*Required work*.
For the material below, return exactly the lines starting at the line containing "ATOM 52 C C" and ending at the line containing "ATOM 91 O O", both ends included, and no others.

*Available data*.
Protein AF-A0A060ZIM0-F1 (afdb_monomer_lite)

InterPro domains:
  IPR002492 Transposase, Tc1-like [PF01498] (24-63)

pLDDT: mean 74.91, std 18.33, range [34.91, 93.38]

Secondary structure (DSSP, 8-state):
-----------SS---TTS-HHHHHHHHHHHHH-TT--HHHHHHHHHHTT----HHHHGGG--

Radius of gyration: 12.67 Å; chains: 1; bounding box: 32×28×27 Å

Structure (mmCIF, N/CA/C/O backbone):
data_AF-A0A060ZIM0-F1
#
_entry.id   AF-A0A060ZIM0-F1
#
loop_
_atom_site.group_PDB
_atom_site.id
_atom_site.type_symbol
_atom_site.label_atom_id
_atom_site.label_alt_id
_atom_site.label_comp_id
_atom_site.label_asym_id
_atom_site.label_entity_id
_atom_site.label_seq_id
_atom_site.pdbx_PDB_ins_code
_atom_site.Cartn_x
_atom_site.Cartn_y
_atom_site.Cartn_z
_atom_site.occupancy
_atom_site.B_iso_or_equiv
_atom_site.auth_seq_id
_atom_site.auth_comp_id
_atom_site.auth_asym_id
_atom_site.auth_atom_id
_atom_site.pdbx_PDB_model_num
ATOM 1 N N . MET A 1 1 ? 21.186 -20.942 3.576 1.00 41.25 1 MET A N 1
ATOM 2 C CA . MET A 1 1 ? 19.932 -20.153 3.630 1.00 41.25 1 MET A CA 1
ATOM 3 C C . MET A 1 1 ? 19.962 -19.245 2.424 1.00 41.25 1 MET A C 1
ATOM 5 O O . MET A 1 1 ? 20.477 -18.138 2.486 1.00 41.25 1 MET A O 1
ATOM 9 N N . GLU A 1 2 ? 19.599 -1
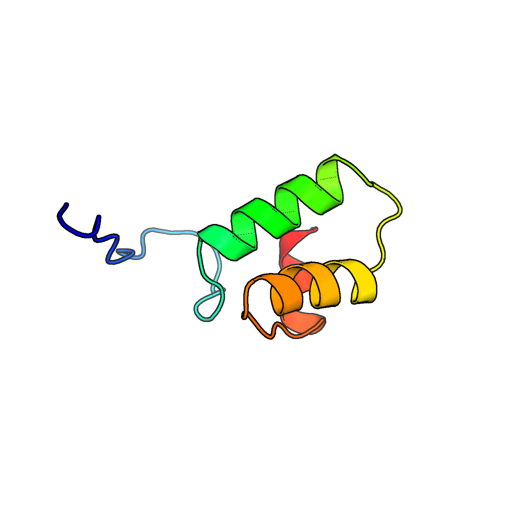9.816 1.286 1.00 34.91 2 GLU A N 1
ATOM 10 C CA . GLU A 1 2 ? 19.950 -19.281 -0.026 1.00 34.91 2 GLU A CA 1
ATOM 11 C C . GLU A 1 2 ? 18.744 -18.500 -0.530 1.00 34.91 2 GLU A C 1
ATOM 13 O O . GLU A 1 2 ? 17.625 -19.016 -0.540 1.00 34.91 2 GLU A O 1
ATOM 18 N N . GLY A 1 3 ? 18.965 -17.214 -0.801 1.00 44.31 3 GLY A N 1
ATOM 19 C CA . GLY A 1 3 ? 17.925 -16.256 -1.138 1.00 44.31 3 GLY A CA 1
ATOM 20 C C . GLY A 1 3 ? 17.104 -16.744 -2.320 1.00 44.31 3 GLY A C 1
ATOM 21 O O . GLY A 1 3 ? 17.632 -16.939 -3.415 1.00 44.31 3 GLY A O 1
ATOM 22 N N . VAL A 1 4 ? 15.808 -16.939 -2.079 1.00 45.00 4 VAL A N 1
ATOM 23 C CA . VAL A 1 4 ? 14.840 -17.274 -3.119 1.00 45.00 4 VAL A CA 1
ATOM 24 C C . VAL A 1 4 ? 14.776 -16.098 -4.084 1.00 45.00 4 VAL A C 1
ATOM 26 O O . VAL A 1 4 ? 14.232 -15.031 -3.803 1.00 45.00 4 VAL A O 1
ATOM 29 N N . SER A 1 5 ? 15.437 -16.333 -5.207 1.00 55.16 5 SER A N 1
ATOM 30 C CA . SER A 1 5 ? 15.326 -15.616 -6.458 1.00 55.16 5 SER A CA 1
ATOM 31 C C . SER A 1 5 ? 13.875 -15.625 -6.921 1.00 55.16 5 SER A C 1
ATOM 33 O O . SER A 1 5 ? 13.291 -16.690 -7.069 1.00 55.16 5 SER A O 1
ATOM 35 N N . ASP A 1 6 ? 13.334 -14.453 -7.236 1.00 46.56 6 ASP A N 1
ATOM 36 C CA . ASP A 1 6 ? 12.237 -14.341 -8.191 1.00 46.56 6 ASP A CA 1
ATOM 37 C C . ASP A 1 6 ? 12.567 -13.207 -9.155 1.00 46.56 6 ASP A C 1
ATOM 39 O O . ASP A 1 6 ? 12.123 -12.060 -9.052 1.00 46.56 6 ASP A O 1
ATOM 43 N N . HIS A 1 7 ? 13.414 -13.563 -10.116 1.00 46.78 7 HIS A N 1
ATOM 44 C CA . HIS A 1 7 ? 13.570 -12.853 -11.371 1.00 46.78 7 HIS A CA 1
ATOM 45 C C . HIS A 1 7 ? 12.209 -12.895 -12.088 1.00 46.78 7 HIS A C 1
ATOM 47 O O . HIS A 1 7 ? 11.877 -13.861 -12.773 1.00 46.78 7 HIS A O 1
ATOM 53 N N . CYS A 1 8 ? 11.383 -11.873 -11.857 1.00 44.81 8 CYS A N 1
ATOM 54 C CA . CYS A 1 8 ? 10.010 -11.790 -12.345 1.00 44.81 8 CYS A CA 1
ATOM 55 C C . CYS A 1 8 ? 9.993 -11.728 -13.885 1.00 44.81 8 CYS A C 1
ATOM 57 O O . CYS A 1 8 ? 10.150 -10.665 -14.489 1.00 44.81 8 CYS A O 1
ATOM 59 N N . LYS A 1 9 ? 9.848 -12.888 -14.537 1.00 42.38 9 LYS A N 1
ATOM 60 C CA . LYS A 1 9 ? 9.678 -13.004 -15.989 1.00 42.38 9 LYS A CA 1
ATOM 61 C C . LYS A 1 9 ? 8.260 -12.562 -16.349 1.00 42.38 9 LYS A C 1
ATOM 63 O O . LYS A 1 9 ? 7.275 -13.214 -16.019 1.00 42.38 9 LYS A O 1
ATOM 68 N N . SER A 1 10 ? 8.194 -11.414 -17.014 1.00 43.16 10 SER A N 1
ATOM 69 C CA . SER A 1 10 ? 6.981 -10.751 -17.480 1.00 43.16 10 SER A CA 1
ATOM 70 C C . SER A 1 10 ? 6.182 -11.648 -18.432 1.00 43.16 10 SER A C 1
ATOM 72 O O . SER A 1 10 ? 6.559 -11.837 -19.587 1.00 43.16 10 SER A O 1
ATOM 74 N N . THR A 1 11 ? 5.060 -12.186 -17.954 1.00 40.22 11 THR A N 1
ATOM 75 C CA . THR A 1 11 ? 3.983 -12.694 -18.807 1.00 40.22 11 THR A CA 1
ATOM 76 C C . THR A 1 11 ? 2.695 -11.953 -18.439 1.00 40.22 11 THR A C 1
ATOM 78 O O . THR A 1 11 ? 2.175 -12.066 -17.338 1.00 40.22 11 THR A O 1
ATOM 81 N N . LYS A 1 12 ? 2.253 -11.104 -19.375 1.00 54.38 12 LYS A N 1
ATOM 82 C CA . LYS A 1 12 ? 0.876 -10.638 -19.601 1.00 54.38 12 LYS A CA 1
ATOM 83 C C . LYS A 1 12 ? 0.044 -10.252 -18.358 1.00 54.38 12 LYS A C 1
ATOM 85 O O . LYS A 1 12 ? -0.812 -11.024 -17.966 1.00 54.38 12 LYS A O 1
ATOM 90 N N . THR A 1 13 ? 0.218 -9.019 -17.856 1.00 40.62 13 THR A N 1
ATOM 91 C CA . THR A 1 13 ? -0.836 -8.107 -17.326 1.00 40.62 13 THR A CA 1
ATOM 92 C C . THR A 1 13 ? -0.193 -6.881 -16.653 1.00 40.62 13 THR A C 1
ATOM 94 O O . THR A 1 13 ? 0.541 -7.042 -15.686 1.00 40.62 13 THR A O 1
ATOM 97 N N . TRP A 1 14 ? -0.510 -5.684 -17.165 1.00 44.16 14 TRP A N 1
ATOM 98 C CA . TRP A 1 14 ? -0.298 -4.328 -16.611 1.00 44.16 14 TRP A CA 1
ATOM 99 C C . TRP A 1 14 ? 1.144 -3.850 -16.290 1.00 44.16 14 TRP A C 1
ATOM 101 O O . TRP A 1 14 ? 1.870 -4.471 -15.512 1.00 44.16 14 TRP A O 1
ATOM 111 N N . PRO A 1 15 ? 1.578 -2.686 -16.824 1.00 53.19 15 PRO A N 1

==

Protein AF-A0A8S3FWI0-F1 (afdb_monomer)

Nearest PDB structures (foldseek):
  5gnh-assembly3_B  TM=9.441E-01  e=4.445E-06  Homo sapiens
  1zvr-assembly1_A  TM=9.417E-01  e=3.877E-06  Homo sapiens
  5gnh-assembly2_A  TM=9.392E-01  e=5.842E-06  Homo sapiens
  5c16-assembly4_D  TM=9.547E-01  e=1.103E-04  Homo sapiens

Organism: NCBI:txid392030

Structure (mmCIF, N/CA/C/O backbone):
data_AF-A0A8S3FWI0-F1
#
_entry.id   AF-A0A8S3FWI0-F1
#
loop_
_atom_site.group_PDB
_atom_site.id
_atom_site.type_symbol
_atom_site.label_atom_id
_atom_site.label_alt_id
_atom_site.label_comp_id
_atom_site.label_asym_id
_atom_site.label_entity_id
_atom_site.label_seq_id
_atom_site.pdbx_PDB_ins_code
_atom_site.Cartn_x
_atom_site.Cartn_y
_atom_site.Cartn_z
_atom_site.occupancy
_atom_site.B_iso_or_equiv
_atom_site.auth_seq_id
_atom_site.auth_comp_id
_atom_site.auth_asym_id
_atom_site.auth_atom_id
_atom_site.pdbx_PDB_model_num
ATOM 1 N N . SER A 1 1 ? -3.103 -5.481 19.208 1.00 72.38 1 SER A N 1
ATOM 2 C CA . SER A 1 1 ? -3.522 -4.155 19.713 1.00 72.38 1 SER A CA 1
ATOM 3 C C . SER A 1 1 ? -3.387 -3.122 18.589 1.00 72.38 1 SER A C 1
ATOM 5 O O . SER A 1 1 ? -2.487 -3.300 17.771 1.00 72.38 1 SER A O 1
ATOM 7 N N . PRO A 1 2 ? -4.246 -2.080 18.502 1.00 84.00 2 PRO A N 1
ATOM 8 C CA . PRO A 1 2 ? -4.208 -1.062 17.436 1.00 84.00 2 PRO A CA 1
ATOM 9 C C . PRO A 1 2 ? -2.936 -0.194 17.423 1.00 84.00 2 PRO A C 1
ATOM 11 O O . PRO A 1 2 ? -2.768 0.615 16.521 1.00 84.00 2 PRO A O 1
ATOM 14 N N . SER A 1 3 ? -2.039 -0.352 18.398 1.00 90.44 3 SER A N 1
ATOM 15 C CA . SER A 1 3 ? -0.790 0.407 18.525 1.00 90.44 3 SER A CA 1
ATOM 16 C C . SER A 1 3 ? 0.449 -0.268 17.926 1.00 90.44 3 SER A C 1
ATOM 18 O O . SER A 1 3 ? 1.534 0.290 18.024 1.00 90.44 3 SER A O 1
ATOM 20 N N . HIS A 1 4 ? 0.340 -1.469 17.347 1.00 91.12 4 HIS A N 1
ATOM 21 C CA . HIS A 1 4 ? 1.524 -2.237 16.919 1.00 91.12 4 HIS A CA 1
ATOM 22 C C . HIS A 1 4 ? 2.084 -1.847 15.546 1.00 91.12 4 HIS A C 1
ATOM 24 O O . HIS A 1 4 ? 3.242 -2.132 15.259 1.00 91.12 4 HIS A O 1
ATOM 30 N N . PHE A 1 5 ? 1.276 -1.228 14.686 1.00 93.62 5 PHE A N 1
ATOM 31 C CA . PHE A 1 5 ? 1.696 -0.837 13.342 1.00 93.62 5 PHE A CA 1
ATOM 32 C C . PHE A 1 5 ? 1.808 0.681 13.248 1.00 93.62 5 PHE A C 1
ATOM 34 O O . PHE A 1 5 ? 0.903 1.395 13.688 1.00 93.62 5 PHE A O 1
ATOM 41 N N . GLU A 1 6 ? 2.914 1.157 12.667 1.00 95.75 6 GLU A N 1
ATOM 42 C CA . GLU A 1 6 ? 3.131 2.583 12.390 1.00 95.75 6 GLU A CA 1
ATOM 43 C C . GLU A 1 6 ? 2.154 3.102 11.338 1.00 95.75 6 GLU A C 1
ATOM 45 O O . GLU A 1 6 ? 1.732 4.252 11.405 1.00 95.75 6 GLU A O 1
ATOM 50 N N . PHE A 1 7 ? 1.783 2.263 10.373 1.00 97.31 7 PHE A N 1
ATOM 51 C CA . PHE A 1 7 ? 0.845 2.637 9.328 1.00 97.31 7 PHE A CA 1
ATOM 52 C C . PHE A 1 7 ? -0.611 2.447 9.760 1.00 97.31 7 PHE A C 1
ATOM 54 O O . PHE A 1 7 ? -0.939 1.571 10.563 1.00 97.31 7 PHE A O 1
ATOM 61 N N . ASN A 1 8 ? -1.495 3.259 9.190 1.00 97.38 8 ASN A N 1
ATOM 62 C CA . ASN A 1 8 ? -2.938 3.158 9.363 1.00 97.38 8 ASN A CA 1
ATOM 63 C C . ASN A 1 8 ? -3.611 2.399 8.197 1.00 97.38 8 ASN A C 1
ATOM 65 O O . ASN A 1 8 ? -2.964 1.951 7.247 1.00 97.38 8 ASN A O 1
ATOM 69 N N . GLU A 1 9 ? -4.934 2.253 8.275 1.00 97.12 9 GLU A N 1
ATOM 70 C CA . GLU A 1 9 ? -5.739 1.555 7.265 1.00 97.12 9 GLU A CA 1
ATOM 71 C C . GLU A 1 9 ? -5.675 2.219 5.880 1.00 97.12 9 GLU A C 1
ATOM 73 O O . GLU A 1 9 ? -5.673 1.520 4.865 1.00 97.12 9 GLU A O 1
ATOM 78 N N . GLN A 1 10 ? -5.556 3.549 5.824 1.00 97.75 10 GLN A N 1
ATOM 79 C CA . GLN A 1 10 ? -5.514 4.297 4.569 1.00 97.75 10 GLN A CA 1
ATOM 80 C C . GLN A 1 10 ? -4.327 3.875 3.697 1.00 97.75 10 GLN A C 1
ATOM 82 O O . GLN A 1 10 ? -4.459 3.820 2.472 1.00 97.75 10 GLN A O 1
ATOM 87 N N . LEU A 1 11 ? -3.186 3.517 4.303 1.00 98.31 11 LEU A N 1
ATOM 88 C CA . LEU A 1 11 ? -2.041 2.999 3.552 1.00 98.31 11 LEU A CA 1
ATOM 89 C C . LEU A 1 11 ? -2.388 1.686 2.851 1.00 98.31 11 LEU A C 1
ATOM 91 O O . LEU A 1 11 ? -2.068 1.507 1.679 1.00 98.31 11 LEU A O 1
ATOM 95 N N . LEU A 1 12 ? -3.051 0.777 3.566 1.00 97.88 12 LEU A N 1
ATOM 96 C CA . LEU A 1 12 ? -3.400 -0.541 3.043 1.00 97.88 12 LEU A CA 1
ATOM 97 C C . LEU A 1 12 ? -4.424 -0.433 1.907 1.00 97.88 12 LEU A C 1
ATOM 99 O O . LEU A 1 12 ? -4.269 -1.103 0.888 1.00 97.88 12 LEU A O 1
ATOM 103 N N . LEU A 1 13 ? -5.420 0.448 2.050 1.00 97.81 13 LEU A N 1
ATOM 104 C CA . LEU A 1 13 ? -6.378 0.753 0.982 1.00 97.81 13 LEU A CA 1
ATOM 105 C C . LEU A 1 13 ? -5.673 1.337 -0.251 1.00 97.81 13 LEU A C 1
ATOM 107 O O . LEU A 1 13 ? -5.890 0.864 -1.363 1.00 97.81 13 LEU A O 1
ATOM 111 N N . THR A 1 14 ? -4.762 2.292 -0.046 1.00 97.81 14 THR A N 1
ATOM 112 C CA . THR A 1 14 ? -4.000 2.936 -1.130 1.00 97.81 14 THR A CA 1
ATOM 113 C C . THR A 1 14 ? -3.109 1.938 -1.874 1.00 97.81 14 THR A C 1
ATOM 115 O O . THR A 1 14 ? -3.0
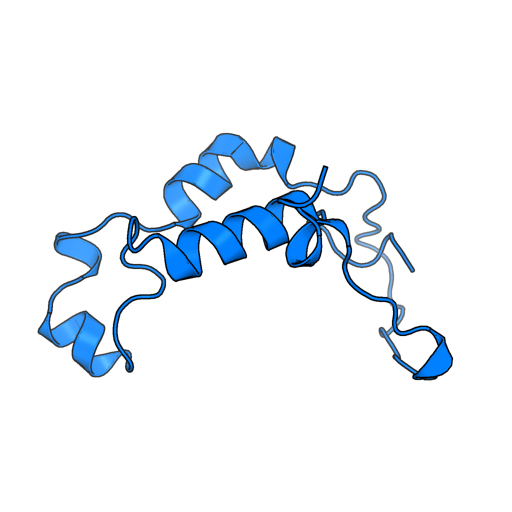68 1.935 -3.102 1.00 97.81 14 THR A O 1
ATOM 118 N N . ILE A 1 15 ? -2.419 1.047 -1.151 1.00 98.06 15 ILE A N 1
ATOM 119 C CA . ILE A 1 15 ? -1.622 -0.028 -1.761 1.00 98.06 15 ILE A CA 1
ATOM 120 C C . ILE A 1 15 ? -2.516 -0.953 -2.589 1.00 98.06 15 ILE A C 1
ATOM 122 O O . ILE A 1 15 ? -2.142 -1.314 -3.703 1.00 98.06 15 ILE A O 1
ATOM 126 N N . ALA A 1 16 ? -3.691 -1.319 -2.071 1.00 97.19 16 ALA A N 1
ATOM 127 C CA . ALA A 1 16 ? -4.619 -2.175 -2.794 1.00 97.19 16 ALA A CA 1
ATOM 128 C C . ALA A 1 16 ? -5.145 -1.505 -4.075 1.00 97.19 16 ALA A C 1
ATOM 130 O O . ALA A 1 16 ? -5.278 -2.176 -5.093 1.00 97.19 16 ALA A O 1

*Your response*.
ATOM 52 C C . PHE A 1 7 ? -0.611 2.447 9.760 1.00 97.31 7 PHE A C 1
ATOM 54 O O . PHE A 1 7 ? -0.939 1.571 10.563 1.00 97.31 7 PHE A O 1
ATOM 61 N N . ASN A 1 8 ? -1.495 3.259 9.190 1.00 97.38 8 ASN A N 1
ATOM 62 C CA . ASN A 1 8 ? -2.938 3.158 9.363 1.00 97.38 8 ASN A CA 1
ATOM 63 C C . ASN A 1 8 ? -3.611 2.399 8.197 1.00 97.38 8 ASN A C 1
ATOM 65 O O . ASN A 1 8 ? -2.964 1.951 7.247 1.00 97.38 8 ASN A O 1
ATOM 69 N N . GLU A 1 9 ? -4.934 2.253 8.275 1.00 97.12 9 GLU A N 1
ATOM 70 C CA . GLU A 1 9 ? -5.739 1.555 7.265 1.00 97.12 9 GLU A CA 1
ATOM 71 C C . GLU A 1 9 ? -5.675 2.219 5.880 1.00 97.12 9 GLU A C 1
ATOM 73 O O . GLU A 1 9 ? -5.673 1.520 4.865 1.00 97.12 9 GLU A O 1
ATOM 78 N N . GLN A 1 10 ? -5.556 3.549 5.824 1.00 97.75 10 GLN A N 1
ATOM 79 C CA . GLN A 1 10 ? -5.514 4.297 4.569 1.00 97.75 10 GLN A CA 1
ATOM 80 C C . GLN A 1 10 ? -4.327 3.875 3.697 1.00 97.75 10 GLN A C 1
ATOM 82 O O . GLN A 1 10 ? -4.459 3.820 2.472 1.00 97.75 10 GLN A O 1
ATOM 87 N N . LEU A 1 11 ? -3.186 3.517 4.303 1.00 98.31 11 LEU A N 1
ATOM 88 C CA . LEU A 1 11 ? -2.041 2.999 3.552 1.00 98.31 11 LEU A CA 1
ATOM 89 C C . LEU A 1 11 ? -2.388 1.686 2.851 1.00 98.31 11 LEU A C 1
ATOM 91 O O . LEU A 1 11 ? -2.068 1.507 1.679 1.00 98.31 11 LEU A O 1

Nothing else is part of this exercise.